- TASK DIRECTIONS: Copy out exactly the lines below that run from the one holding "Protein AF-A0A241XSA6-F1 (afdb_monomer_lite)" to the one holding "ATOM 34 N N", keeping both of those lines and no others.

##### STUDY MATERIAL

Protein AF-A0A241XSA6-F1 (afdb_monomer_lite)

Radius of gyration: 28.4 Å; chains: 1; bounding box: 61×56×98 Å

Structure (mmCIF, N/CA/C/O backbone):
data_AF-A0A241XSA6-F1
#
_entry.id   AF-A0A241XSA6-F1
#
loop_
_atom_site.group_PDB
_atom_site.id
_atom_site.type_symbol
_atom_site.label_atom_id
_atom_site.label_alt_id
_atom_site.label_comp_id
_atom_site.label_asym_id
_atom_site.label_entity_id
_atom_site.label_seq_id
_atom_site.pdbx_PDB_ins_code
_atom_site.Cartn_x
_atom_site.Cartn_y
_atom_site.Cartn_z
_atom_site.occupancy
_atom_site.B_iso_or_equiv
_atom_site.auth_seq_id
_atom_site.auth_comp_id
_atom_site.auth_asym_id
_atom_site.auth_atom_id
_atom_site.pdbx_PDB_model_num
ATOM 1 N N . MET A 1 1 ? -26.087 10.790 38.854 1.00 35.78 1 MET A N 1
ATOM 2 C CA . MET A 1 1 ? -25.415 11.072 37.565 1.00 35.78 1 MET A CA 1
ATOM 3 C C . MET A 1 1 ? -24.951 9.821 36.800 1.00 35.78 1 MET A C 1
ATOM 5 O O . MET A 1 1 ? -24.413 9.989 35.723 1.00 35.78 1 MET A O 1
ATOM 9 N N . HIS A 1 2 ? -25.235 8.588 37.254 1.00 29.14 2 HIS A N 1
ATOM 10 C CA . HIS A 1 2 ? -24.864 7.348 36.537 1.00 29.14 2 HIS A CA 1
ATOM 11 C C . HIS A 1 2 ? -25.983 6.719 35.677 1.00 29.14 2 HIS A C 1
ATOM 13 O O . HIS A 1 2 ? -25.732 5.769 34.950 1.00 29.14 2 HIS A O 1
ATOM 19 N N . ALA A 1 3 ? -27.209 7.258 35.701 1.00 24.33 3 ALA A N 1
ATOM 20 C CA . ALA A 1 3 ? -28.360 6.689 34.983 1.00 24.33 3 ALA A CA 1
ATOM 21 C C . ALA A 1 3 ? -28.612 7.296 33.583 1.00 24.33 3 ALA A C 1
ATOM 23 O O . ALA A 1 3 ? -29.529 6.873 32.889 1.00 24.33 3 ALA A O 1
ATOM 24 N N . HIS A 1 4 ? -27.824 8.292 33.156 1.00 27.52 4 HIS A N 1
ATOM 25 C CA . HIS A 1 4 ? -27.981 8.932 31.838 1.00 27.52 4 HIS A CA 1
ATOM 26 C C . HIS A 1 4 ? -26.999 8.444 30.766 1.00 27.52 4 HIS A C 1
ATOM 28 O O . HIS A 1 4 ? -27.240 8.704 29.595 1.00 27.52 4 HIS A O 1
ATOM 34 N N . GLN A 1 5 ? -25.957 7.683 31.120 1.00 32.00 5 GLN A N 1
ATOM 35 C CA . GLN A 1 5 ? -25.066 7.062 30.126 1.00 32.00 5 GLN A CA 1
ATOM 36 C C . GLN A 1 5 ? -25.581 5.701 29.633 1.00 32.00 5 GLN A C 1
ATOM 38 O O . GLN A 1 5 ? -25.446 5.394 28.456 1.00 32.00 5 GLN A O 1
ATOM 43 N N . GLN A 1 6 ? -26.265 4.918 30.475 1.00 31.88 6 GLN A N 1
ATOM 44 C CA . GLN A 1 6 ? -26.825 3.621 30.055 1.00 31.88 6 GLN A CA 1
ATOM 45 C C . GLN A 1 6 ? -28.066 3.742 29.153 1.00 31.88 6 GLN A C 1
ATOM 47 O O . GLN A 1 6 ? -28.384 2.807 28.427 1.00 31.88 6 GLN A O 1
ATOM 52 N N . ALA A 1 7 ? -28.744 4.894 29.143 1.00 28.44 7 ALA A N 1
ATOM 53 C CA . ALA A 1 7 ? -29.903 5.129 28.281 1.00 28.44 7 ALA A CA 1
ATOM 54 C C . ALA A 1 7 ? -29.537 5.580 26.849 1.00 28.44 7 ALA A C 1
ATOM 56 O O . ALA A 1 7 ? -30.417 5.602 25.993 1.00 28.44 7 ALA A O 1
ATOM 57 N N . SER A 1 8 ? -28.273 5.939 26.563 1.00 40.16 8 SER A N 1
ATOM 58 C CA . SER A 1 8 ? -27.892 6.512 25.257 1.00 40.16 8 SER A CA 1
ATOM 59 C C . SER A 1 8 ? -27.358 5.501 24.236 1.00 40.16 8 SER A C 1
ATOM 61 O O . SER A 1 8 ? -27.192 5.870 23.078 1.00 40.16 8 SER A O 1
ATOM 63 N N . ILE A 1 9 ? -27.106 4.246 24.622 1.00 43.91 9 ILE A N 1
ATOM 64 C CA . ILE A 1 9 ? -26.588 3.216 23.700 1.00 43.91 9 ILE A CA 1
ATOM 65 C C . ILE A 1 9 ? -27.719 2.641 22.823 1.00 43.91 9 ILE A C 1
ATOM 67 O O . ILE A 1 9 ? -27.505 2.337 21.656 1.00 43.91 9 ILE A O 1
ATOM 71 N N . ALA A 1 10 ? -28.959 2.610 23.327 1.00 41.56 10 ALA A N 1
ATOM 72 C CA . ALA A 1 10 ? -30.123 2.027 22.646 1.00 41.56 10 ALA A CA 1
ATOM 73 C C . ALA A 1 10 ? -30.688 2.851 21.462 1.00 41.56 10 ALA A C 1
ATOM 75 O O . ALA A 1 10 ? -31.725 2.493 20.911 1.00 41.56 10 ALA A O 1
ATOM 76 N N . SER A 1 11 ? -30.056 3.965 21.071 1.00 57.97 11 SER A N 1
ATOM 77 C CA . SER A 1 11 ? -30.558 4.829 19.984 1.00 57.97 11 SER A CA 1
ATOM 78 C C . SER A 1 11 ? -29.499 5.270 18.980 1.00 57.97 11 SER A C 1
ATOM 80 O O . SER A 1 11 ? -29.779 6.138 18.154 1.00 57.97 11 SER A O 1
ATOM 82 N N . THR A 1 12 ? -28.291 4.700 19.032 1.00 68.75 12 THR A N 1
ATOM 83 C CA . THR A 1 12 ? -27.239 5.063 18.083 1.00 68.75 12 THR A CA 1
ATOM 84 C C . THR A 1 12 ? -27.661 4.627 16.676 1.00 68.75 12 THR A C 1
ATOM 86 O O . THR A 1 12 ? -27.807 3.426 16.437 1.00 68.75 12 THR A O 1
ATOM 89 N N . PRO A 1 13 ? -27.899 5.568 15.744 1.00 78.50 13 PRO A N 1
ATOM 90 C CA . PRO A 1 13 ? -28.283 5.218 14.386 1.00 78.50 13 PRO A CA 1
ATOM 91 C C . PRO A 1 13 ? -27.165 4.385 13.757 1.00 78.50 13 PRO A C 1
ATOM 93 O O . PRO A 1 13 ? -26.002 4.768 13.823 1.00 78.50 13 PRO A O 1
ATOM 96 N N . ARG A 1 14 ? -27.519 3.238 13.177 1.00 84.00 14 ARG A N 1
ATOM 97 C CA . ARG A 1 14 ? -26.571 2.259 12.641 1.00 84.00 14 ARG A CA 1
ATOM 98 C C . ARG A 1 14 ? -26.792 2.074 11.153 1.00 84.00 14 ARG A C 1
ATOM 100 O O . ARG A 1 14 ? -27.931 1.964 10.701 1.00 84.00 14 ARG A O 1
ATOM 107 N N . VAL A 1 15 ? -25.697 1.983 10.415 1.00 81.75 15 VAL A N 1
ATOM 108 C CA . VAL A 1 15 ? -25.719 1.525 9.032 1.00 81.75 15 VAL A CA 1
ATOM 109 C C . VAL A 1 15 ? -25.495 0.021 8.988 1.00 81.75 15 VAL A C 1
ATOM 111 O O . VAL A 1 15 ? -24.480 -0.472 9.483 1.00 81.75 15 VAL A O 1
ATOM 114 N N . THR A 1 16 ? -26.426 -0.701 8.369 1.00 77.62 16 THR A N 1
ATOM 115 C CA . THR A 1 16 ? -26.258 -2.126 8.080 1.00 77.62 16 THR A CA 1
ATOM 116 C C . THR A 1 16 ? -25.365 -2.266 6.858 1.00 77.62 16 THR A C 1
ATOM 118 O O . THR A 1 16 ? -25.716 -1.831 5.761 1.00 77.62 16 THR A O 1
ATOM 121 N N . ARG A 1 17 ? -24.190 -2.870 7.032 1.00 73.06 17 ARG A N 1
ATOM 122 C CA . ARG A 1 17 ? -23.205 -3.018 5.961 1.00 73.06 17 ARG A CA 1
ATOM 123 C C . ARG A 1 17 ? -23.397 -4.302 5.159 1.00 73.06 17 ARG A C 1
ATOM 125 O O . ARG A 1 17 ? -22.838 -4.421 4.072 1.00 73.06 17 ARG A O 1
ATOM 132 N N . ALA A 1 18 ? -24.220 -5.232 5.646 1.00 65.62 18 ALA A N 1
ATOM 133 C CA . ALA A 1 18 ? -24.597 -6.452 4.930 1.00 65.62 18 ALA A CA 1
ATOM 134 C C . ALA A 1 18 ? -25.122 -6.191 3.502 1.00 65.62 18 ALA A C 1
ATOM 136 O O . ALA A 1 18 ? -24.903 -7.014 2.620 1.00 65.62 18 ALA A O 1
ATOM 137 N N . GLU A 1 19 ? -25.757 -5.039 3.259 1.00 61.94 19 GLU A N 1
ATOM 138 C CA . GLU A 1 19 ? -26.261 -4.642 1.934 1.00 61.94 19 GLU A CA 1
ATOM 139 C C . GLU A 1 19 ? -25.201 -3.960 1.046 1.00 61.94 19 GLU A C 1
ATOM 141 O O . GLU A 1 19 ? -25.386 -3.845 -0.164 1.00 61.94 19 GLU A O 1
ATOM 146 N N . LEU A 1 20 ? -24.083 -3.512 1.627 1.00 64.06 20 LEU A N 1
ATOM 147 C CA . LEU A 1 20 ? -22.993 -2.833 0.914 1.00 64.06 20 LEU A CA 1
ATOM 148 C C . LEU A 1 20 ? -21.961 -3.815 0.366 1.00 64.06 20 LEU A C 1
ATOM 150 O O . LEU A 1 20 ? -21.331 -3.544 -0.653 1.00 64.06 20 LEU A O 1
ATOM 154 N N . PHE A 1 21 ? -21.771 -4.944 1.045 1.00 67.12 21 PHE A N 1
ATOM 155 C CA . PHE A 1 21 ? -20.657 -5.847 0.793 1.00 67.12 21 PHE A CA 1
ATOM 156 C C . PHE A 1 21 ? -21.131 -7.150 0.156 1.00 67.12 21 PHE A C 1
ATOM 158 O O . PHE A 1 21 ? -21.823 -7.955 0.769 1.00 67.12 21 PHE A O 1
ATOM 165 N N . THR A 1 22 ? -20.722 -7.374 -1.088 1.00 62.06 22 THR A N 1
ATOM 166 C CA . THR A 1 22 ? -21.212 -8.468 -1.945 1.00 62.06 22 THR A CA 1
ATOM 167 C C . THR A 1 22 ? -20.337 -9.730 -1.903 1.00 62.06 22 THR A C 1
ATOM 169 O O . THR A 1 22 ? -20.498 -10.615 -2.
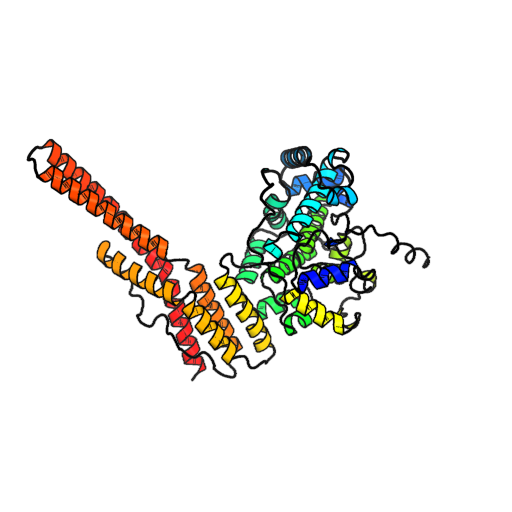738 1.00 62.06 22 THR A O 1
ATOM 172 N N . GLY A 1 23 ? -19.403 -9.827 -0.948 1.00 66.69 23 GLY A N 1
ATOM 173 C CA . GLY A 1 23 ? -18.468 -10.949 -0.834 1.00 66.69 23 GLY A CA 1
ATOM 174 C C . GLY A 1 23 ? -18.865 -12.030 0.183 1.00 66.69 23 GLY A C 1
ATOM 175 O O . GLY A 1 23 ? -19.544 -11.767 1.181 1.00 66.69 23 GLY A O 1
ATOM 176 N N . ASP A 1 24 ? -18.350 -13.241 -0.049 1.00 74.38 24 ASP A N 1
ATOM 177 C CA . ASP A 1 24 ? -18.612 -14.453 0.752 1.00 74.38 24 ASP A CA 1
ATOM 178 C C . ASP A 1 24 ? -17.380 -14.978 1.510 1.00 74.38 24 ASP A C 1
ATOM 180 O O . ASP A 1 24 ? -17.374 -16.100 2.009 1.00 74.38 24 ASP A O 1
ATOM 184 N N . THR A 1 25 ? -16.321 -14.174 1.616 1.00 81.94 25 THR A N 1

##########
##### STUDY MATERIAL

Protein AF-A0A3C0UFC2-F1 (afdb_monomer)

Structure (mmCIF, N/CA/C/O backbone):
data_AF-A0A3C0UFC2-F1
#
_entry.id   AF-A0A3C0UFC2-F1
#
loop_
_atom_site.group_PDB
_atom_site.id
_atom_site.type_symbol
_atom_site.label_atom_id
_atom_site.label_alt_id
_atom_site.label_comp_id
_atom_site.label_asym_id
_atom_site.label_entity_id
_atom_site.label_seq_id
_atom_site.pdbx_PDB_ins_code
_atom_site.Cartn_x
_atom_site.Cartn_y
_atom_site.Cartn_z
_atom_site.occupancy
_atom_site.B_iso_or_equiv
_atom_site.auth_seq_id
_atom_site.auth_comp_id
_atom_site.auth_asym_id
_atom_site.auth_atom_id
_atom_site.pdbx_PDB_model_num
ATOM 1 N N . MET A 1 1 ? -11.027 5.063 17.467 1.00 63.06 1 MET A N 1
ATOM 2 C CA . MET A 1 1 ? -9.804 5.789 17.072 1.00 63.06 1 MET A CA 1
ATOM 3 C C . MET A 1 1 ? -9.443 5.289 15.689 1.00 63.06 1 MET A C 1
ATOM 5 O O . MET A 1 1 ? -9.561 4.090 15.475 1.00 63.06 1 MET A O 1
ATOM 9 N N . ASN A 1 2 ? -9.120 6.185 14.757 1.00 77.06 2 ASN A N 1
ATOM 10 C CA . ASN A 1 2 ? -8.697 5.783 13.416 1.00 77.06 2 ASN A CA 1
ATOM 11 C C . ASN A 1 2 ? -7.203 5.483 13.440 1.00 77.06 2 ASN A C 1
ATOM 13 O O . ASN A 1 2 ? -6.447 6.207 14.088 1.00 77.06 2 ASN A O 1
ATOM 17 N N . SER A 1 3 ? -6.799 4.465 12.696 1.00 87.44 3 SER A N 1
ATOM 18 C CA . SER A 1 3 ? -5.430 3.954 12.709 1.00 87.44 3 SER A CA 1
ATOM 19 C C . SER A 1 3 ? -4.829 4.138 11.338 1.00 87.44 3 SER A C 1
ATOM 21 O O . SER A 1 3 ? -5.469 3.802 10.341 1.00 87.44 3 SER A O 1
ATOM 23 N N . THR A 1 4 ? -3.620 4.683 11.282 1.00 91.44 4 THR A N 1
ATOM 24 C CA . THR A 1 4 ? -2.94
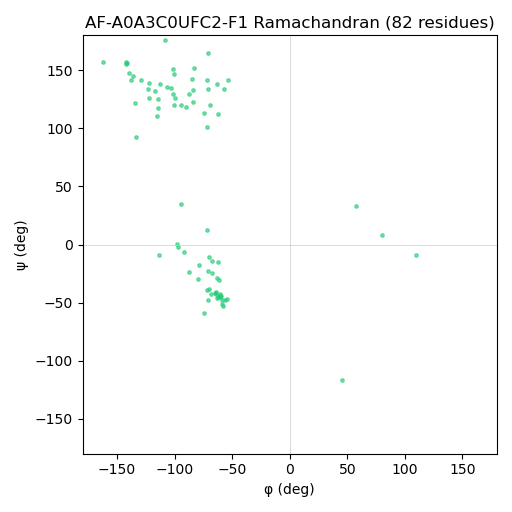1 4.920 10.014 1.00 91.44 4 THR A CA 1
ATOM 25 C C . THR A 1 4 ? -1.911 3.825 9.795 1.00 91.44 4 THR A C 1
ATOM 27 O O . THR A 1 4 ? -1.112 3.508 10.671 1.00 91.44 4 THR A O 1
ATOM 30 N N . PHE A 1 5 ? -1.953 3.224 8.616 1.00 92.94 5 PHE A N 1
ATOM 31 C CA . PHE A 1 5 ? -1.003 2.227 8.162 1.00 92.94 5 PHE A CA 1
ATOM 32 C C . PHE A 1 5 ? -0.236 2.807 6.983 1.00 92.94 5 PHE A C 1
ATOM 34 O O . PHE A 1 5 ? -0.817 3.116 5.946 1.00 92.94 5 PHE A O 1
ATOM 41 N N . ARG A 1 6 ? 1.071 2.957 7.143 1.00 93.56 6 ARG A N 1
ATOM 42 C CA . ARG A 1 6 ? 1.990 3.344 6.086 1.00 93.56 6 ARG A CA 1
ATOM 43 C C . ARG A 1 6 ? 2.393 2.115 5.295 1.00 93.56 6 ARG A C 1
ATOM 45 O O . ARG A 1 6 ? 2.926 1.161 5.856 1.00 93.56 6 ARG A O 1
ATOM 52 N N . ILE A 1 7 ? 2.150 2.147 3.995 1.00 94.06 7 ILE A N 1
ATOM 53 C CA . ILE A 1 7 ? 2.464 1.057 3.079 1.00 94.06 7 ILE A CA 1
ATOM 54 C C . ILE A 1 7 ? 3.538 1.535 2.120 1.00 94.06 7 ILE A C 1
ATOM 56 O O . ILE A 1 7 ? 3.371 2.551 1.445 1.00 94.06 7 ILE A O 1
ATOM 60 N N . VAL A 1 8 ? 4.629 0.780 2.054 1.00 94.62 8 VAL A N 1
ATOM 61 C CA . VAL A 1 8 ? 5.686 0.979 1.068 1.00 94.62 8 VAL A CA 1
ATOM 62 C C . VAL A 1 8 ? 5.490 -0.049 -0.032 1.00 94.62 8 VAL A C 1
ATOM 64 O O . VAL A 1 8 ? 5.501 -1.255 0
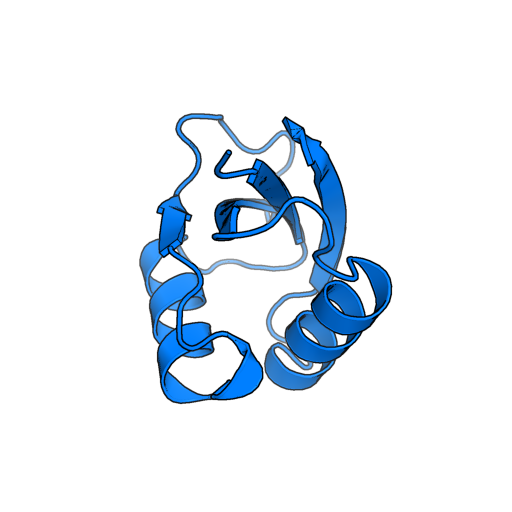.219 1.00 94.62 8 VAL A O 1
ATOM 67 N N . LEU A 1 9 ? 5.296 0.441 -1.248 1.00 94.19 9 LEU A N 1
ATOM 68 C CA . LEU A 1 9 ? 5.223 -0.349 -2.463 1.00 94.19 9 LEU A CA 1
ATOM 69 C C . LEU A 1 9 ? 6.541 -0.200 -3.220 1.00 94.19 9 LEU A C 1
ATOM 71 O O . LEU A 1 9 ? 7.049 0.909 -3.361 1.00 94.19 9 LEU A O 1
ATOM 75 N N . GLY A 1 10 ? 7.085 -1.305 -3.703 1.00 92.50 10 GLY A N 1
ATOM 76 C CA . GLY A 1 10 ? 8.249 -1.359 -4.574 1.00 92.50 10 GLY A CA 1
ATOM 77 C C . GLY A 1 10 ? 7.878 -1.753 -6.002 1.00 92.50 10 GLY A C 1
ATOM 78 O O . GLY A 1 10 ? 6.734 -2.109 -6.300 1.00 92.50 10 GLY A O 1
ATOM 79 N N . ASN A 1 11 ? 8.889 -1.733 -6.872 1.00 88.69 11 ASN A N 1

##########

- TASK RESULT:
Protein AF-A0A241XSA6-F1 (afdb_monomer_lite)

Radius of gyration: 28.4 Å; chains: 1; bounding box: 61×56×98 Å

Structure (mmCIF, N/CA/C/O backbone):
data_AF-A0A241XSA6-F1
#
_entry.id   AF-A0A241XSA6-F1
#
loop_
_atom_site.group_PDB
_atom_site.id
_atom_site.type_symbol
_atom_site.label_atom_id
_atom_site.label_alt_id
_atom_site.label_comp_id
_atom_site.label_asym_id
_atom_site.label_entity_id
_atom_site.label_seq_id
_atom_site.pdbx_PDB_ins_code
_atom_site.Cartn_x
_atom_site.Cartn_y
_atom_site.Cartn_z
_atom_site.occupancy
_atom_site.B_iso_or_equiv
_atom_site.auth_seq_id
_atom_site.auth_comp_id
_atom_site.auth_asym_id
_atom_site.auth_atom_id
_atom_site.pdbx_PDB_model_num
ATOM 1 N N . MET A 1 1 ? -26.087 10.790 38.854 1.00 35.78 1 MET A N 1
ATOM 2 C CA . MET A 1 1 ? -25.415 11.072 37.565 1.00 35.78 1 MET A CA 1
ATOM 3 C C . MET A 1 1 ? -24.951 9.821 36.800 1.00 35.78 1 MET A C 1
ATOM 5 O O . MET A 1 1 ? -24.413 9.989 35.723 1.00 35.78 1 MET A O 1
ATOM 9 N N . HIS A 1 2 ? -25.235 8.588 37.254 1.00 29.14 2 HIS A N 1
ATOM 10 C CA . HIS A 1 2 ? -24.864 7.348 36.537 1.00 29.14 2 HIS A CA 1
ATOM 11 C C . HIS A 1 2 ? -25.983 6.719 35.677 1.00 29.14 2 HIS A C 1
ATOM 13 O O . HIS A 1 2 ? -25.732 5.769 34.950 1.00 29.14 2 HIS A O 1
ATOM 19 N N . ALA A 1 3 ? -27.209 7.258 35.701 1.00 24.33 3 ALA A N 1
ATOM 20 C CA . ALA A 1 3 ? -28.360 6.689 34.983 1.00 24.33 3 ALA A CA 1
ATOM 21 C C . ALA A 1 3 ? -28.612 7.296 33.583 1.00 24.33 3 ALA A C 1
ATOM 23 O O . ALA A 1 3 ? -29.529 6.873 32.889 1.00 24.33 3 ALA A O 1
ATOM 24 N N . HIS A 1 4 ? -27.824 8.292 33.156 1.00 27.52 4 HIS A N 1
ATOM 25 C CA . HIS A 1 4 ? -27.981 8.932 31.838 1.00 27.52 4 HIS A CA 1
ATOM 26 C C . HIS A 1 4 ? -26.999 8.444 30.766 1.00 27.52 4 HIS A C 1
ATOM 28 O O . HIS A 1 4 ? -27.240 8.704 29.595 1.00 27.52 4 HIS A O 1
ATOM 34 N N . GLN A 1 5 ? -25.957 7.683 31.120 1.00 32.00 5 GLN A N 1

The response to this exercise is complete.